◆ PROVIDED RECORDS:

▬▬▬▬▬▬

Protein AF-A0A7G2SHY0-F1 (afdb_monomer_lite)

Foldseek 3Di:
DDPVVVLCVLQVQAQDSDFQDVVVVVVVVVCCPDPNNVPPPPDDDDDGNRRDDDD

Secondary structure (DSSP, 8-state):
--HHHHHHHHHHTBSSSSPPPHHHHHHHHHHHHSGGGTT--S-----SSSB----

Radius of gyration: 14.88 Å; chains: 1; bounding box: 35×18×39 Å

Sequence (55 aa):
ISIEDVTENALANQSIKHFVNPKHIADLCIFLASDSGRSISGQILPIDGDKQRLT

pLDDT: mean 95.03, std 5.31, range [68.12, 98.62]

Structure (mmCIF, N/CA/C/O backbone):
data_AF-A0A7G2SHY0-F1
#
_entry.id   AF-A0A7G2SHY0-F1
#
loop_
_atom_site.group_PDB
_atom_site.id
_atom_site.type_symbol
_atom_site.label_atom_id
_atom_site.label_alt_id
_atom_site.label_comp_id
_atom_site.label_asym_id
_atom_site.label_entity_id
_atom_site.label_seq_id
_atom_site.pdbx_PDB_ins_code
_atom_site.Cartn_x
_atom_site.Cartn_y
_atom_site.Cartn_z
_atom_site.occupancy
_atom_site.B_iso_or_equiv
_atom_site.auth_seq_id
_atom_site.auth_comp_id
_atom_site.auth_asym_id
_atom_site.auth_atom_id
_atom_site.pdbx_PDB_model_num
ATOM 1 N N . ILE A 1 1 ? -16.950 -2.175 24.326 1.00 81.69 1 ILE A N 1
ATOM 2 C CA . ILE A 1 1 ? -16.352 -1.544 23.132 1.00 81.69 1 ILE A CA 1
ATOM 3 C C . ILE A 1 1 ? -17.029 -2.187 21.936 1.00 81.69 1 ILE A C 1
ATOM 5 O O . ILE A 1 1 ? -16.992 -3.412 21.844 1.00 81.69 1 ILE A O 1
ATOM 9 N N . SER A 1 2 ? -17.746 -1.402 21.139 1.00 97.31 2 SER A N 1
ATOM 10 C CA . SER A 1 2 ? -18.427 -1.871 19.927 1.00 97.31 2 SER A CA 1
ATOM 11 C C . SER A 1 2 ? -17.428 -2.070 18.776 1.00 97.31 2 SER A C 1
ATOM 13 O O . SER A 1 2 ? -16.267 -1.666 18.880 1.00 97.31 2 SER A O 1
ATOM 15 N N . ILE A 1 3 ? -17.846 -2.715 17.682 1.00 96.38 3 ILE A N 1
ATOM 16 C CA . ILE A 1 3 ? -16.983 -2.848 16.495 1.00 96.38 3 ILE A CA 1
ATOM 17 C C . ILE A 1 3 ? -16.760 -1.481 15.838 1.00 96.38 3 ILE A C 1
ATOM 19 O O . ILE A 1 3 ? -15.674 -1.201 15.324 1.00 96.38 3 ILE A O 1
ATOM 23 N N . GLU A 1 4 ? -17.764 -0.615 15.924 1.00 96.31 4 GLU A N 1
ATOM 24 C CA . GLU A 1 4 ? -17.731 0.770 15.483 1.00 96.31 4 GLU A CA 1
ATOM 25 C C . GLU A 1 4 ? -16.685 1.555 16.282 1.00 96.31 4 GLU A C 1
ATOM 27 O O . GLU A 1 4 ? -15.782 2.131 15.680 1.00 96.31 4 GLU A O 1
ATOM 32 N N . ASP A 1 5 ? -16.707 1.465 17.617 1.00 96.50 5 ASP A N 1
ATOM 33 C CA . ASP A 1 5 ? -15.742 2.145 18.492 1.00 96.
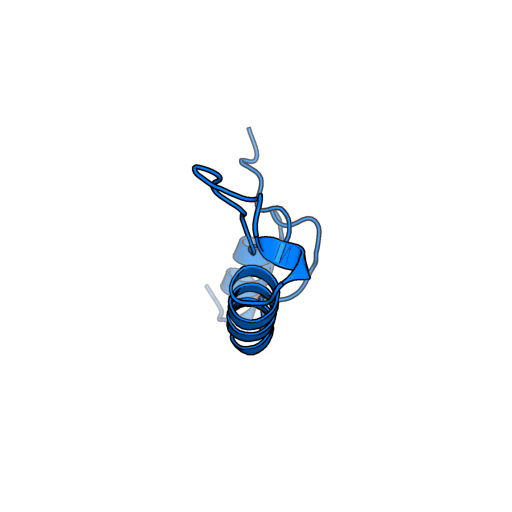50 5 ASP A CA 1
ATOM 34 C C . ASP A 1 5 ? -14.304 1.711 18.165 1.00 96.50 5 ASP A C 1
ATOM 36 O O . ASP A 1 5 ? -13.390 2.534 18.111 1.00 96.50 5 ASP A O 1
ATOM 40 N N . VAL A 1 6 ? -14.062 0.408 17.953 1.00 95.12 6 VAL A N 1
ATOM 41 C CA . VAL A 1 6 ? -12.721 -0.095 17.589 1.00 95.12 6 VAL A CA 1
ATOM 42 C C . VAL A 1 6 ? -12.298 0.430 16.221 1.00 95.12 6 VAL A C 1
ATOM 44 O O . VAL A 1 6 ? -11.141 0.812 16.041 1.00 95.12 6 VAL A O 1
ATOM 47 N N . THR A 1 7 ? -13.222 0.457 15.263 1.00 95.19 7 THR A N 1
ATOM 48 C CA . THR A 1 7 ? -12.964 0.931 13.901 1.00 95.19 7 THR A CA 1
ATOM 49 C C . THR A 1 7 ? -12.616 2.415 13.894 1.00 95.19 7 THR A C 1
ATOM 51 O O . THR A 1 7 ? -11.602 2.801 13.314 1.00 95.19 7 THR A O 1
ATOM 54 N N . GLU A 1 8 ? -13.394 3.239 14.591 1.00 95.25 8 GLU A N 1
ATOM 55 C CA . GLU A 1 8 ? -13.132 4.672 14.727 1.00 95.25 8 GLU A CA 1
ATOM 56 C C . GLU A 1 8 ? -11.780 4.931 15.391 1.00 95.25 8 GLU A C 1
ATOM 58 O O . GLU A 1 8 ? -10.967 5.688 14.859 1.00 95.25 8 GLU A O 1
ATOM 63 N N . ASN A 1 9 ? -11.484 4.240 16.496 1.00 93.62 9 ASN A N 1
ATOM 64 C CA . ASN A 1 9 ? -10.191 4.356 17.169 1.00 93.62 9 ASN A CA 1
ATOM 65 C C . ASN A 1 9 ? -9.024 3.930 16.265 1.00 93.62 9 ASN A C 1
ATOM 67 O O . ASN A 1 9 ? -7.977 4.577 16.260 1.00 93.62 9 ASN A O 1
ATOM 71 N N . ALA A 1 10 ? -9.189 2.868 15.473 1.00 92.12 10 ALA A N 1
ATOM 72 C CA . ALA A 1 10 ? -8.163 2.407 14.541 1.00 92.12 10 ALA A CA 1
ATOM 73 C C . ALA A 1 10 ? -7.917 3.396 13.390 1.00 92.12 10 ALA A C 1
ATOM 75 O O . ALA A 1 10 ? -6.786 3.499 12.915 1.00 92.12 10 ALA A O 1
ATO
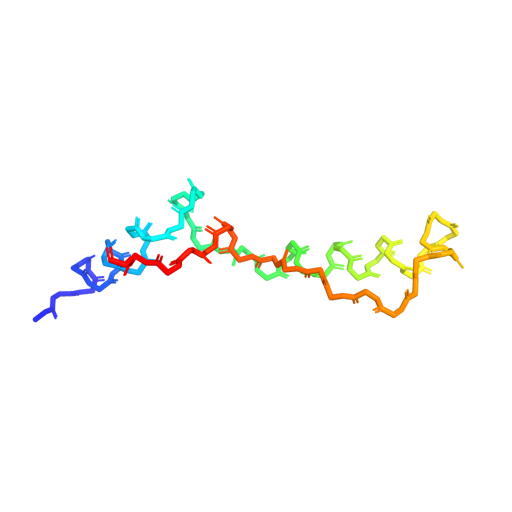M 76 N N . LEU A 1 11 ? -8.950 4.109 12.935 1.00 95.31 11 LEU A N 1
ATOM 77 C CA . LEU A 1 11 ? -8.863 5.103 11.859 1.00 95.31 11 LEU A CA 1
ATOM 78 C C . LEU A 1 11 ? -8.496 6.505 12.369 1.00 95.31 11 LEU A C 1
ATOM 80 O O . LEU A 1 11 ? -8.100 7.364 11.576 1.00 95.31 11 LEU A O 1
ATOM 84 N N . ALA A 1 12 ? -8.595 6.765 13.676 1.00 95.00 12 ALA A N 1
ATOM 85 C CA . ALA A 1 12 ? -8.300 8.067 14.272 1.00 95.00 12 ALA A CA 1
ATOM 86 C C . ALA A 1 12 ? -6.881 8.546 13.937 1.00 95.00 12 ALA A C 1
ATOM 88 O O . ALA A 1 12 ? -6.692 9.717 13.608 1.00 95.00 12 ALA A O 1
ATOM 89 N N . ASN A 1 13 ? -5.911 7.629 13.919 1.00 93.31 13 ASN A N 1
ATOM 90 C CA . ASN A 1 13 ? -4.504 7.932 13.674 1.00 93.31 13 ASN A CA 1
ATOM 91 C C . ASN A 1 13 ? -4.019 7.701 12.232 1.00 93.31 13 ASN A C 1
ATOM 93 O O . ASN A 1 13 ? -2.815 7.692 12.004 1.00 93.31 13 ASN A O 1
ATOM 97 N N . GLN A 1 14 ? -4.922 7.500 11.273 1.00 95.38 14 GLN A N 1
ATOM 98 C CA . GLN A 1 14 ? -4.596 7.384 9.845 1.00 95.38 14 GLN A CA 1
ATOM 99 C C . GLN A 1 14 ? -5.037 8.654 9.120 1.00 95.38 14 GLN A C 1
ATOM 101 O O . GLN A 1 14 ? -6.136 9.147 9.382 1.00 95.38 14 GLN A O 1
ATOM 106 N N . SER A 1 15 ? -4.243 9.197 8.201 1.00 94.88 15 SER A N 1
ATOM 107 C CA . SER A 1 15 ? -4.679 10.350 7.393 1.00 94.88 15 SER A CA 1
ATOM 108 C C . SER A 1 15 ? -5.823 9.968 6.449 1.00 94.88 15 SER A C 1
ATOM 110 O O . SER A 1 15 ? -6.769 10.735 6.257 1.00 94.88 15 SER A O 1
ATOM 112 N N . ILE A 1 16 ? -5.786 8.746 5.913 1.00 95.31 16 ILE A N 1
ATOM 113 C CA . ILE A 1 16 ? -6.837 8.193 5.057 1.00 95.31 16 ILE A CA 1
ATOM 114 C C . ILE A 1 16 ? -7.829 7.398 5.919 1.00 95.31 16 ILE A C 1
ATOM 116 O O . ILE A 1 16 ? -7.472 6.412 6.556 1.00 95.31 16 ILE A O 1
ATOM 120 N N . LYS A 1 17 ? -9.100 7.819 5.942 1.00 94.75 17 LYS A N 1
ATOM 121 C CA . LYS A 1 17 ? -10.139 7.284 6.847 1.00 94.75 17 LYS A CA 1
ATOM 122 C C . LYS A 1 17 ? -10.844 6.034 6.311 1.00 94.75 17 LYS A C 1
ATOM 124 O O . LYS A 1 17 ? -12.065 5.926 6.367 1.00 94.75 17 LYS A O 1
ATOM 129 N N . HIS A 1 18 ? -10.074 5.088 5.787 1.00 94.81 18 HIS A N 1
ATOM 130 C CA . HIS A 1 18 ? -10.567 3.757 5.452 1.00 94.81 18 HIS A CA 1
ATOM 131 C C . HIS A 1 18 ? -9.449 2.727 5.577 1.00 94.81 18 HIS A C 1
ATOM 133 O O . HIS A 1 18 ? -8.276 3.032 5.369 1.00 94.81 18 HIS A O 1
ATOM 139 N N . PHE A 1 19 ? -9.815 1.476 5.848 1.00 94.94 19 PHE A N 1
ATOM 140 C CA . PHE A 1 19 ? -8.840 0.394 5.831 1.00 94.94 19 PHE A CA 1
ATOM 141 C C . PHE A 1 19 ? -8.322 0.144 4.416 1.00 94.94 19 PHE A C 1
ATOM 143 O O . PHE A 1 19 ? -9.054 0.248 3.426 1.00 94.94 19 PHE A O 1
ATOM 150 N N . VAL A 1 20 ? -7.036 -0.178 4.323 1.00 95.75 20 VAL A N 1
ATOM 151 C CA . VAL A 1 20 ? -6.380 -0.470 3.052 1.00 95.75 20 VAL A CA 1
ATOM 152 C C . VAL A 1 20 ? -6.982 -1.735 2.452 1.00 95.75 20 VAL A C 1
ATOM 154 O O . VAL A 1 20 ? -7.029 -2.787 3.088 1.00 95.75 20 VAL A O 1
ATOM 157 N N . ASN A 1 21 ? -7.428 -1.635 1.200 1.00 97.12 21 ASN A N 1
ATOM 158 C CA . ASN A 1 21 ? -7.820 -2.803 0.431 1.00 97.12 21 ASN A CA 1
ATOM 159 C C . ASN A 1 21 ? -6.555 -3.623 0.102 1.00 97.12 21 ASN A C 1
ATOM 161 O O . ASN A 1 21 ? -5.624 -3.058 -0.480 1.00 97.12 21 ASN A O 1
ATOM 165 N N . PRO A 1 22 ? -6.507 -4.937 0.392 1.00 97.00 22 PRO A N 1
ATOM 166 C CA . PRO A 1 22 ? -5.358 -5.786 0.067 1.00 97.00 22 PRO A CA 1
ATOM 167 C C . PRO A 1 22 ? -4.924 -5.725 -1.403 1.00 97.00 22 PRO A C 1
ATOM 169 O O . PRO A 1 22 ? -3.743 -5.886 -1.709 1.00 97.00 22 PRO A O 1
ATOM 172 N N . LYS A 1 23 ? -5.854 -5.431 -2.322 1.00 97.88 23 LYS A N 1
ATOM 173 C CA . LYS A 1 23 ? -5.542 -5.235 -3.740 1.00 97.88 23 LYS A CA 1
ATOM 174 C C . LYS A 1 23 ? -4.544 -4.096 -3.978 1.00 97.88 23 LYS A C 1
ATOM 176 O O . LYS A 1 23 ? -3.706 -4.227 -4.860 1.00 97.88 23 LYS A O 1
ATOM 181 N N . HIS A 1 24 ? -4.563 -3.033 -3.176 1.00 97.06 24 HIS A N 1
ATOM 182 C CA . HIS A 1 24 ? -3.610 -1.927 -3.325 1.00 97.06 24 HIS A CA 1
ATOM 183 C C . HIS A 1 24 ? -2.165 -2.371 -3.042 1.00 97.06 24 HIS A C 1
ATOM 185 O O . HIS A 1 24 ? -1.236 -1.879 -3.678 1.00 97.06 24 HIS A O 1
ATOM 191 N N . ILE A 1 25 ? -1.972 -3.339 -2.137 1.00 97.50 25 ILE A N 1
ATOM 192 C CA . ILE A 1 25 ? -0.656 -3.939 -1.871 1.00 97.50 25 ILE A CA 1
ATOM 193 C C . ILE A 1 25 ? -0.196 -4.744 -3.089 1.00 97.50 25 ILE A C 1
ATOM 195 O O . ILE A 1 25 ? 0.928 -4.570 -3.556 1.00 97.50 25 ILE A O 1
ATOM 199 N N . ALA A 1 26 ? -1.081 -5.579 -3.641 1.00 98.19 26 ALA A N 1
ATOM 200 C CA . ALA A 1 26 ? -0.786 -6.360 -4.841 1.00 98.19 26 ALA A CA 1
ATOM 201 C C . ALA A 1 26 ? -0.460 -5.466 -6.049 1.00 98.19 26 ALA A C 1
ATOM 203 O O . ALA A 1 26 ? 0.483 -5.749 -6.786 1.00 98.19 26 ALA A O 1
ATOM 204 N N . ASP A 1 27 ? -1.195 -4.367 -6.222 1.00 98.31 27 ASP A N 1
ATOM 205 C CA . ASP A 1 27 ? -0.970 -3.419 -7.311 1.00 98.31 27 ASP A CA 1
ATOM 206 C C . ASP A 1 27 ? 0.410 -2.736 -7.185 1.00 98.31 27 ASP A C 1
ATOM 208 O O . ASP A 1 27 ? 1.118 -2.618 -8.189 1.00 98.31 27 ASP A O 1
ATOM 212 N N . LEU A 1 28 ? 0.862 -2.381 -5.967 1.00 98.06 28 LEU A N 1
ATOM 213 C CA . LEU A 1 28 ? 2.236 -1.892 -5.762 1.00 98.06 28 LEU A CA 1
ATOM 214 C C . LEU A 1 28 ? 3.276 -2.969 -6.098 1.00 98.06 28 LEU A C 1
ATOM 216 O O . LEU A 1 28 ? 4.275 -2.666 -6.747 1.00 98.06 28 LEU A O 1
ATOM 220 N N . CYS A 1 29 ? 3.055 -4.222 -5.694 1.00 98.12 29 CYS A N 1
ATOM 221 C CA . CYS A 1 29 ? 3.966 -5.321 -6.024 1.00 98.12 29 CYS A CA 1
ATOM 222 C C . CYS A 1 29 ? 4.116 -5.505 -7.541 1.00 98.12 29 CYS A C 1
ATOM 224 O O . CYS A 1 29 ? 5.236
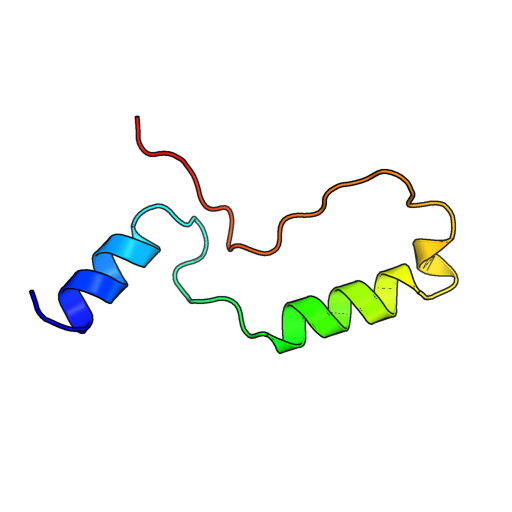 -5.666 -8.024 1.00 98.12 29 CYS A O 1
ATOM 226 N N . ILE A 1 30 ? 3.014 -5.433 -8.295 1.00 98.44 30 ILE A N 1
ATOM 227 C CA . ILE A 1 30 ? 3.036 -5.503 -9.764 1.00 98.44 30 ILE A CA 1
ATOM 228 C C . ILE A 1 30 ? 3.842 -4.337 -10.345 1.00 98.44 30 ILE A C 1
ATOM 230 O O . ILE A 1 30 ? 4.680 -4.551 -11.220 1.00 98.44 30 ILE A O 1
ATOM 234 N N . PHE A 1 31 ? 3.637 -3.115 -9.843 1.00 98.50 31 PHE A N 1
ATOM 235 C CA . PHE A 1 31 ? 4.410 -1.951 -10.276 1.00 98.50 31 PHE A CA 1
ATOM 236 C C . PHE A 1 31 ? 5.912 -2.126 -10.014 1.00 98.50 31 PHE A C 1
ATOM 238 O O . PHE A 1 31 ? 6.719 -1.922 -10.922 1.00 98.50 31 PHE A O 1
ATOM 245 N N . LEU A 1 32 ? 6.294 -2.546 -8.805 1.00 98.19 32 LEU A N 1
ATOM 246 C CA . 
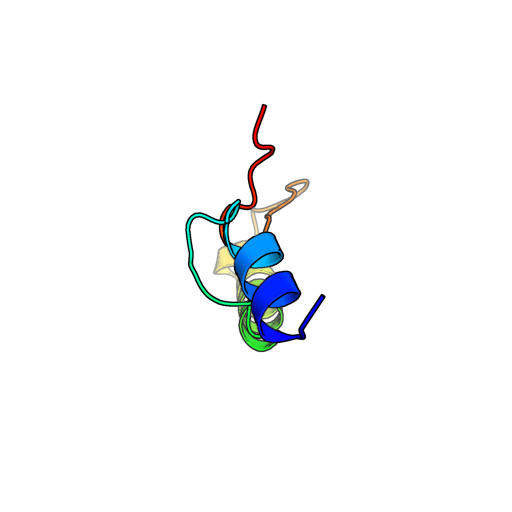LEU A 1 32 ? 7.697 -2.753 -8.432 1.00 98.19 32 LEU A CA 1
ATOM 247 C C . LEU A 1 32 ? 8.370 -3.857 -9.259 1.00 98.19 32 LEU A C 1
ATOM 249 O O . LEU A 1 32 ? 9.556 -3.748 -9.556 1.00 98.19 32 LEU A O 1
ATOM 253 N N . ALA A 1 33 ? 7.623 -4.890 -9.653 1.00 98.06 33 ALA A N 1
ATOM 254 C CA . ALA A 1 33 ? 8.119 -5.975 -10.499 1.00 98.06 33 ALA A CA 1
ATOM 255 C C . ALA A 1 33 ? 8.210 -5.610 -11.995 1.00 98.06 33 ALA A C 1
ATOM 257 O O . ALA A 1 33 ? 8.773 -6.376 -12.775 1.00 98.06 33 ALA A O 1
ATOM 258 N N . SER A 1 34 ? 7.647 -4.473 -12.410 1.00 98.62 34 SER A N 1
ATOM 259 C CA . SER A 1 34 ? 7.695 -4.001 -13.798 1.00 98.62 34 SER A CA 1
ATOM 260 C C . SER A 1 34 ? 9.004 -3.270 -14.131 1.00 98.62 34 SER A C 1
ATOM 262 O O . SER A 1 34 ? 9.760 -2.869 -13.244 1.00 98.62 34 SER A O 1
ATOM 264 N N . ASP A 1 35 ? 9.229 -2.977 -15.416 1.00 98.50 35 ASP A N 1
ATOM 265 C CA . ASP A 1 35 ? 10.373 -2.172 -15.877 1.00 98.50 35 ASP A CA 1
ATOM 266 C C . ASP A 1 35 ? 10.430 -0.771 -15.246 1.00 98.50 35 ASP A C 1
ATOM 268 O O . ASP A 1 35 ? 11.510 -0.177 -15.124 1.00 98.50 35 ASP A O 1
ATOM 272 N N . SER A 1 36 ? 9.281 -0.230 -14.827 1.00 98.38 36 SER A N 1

▬▬▬▬▬▬

◆ WHAT YOU WILL DO: Above are some entries; copy exactly the lines from the line with "ATOM 220 N N" through the line with "-5.666 -8.024 1.00 98.12 29 CYS A O 1", both included, but none of the pictures.

◆ SOLUTION FOR THIS PROBLEM:
ATOM 220 N N . CYS A 1 29 ? 3.055 -4.222 -5.694 1.00 98.12 29 CYS A N 1
ATOM 221 C CA . CYS A 1 29 ? 3.966 -5.321 -6.024 1.00 98.12 29 CYS A CA 1
ATOM 222 C C . CYS A 1 29 ? 4.116 -5.505 -7.541 1.00 98.12 29 CYS A C 1
ATOM 224 O O . CYS A 1 29 ? 5.236
 -5.666 -8.024 1.00 98.12 29 CYS A O 1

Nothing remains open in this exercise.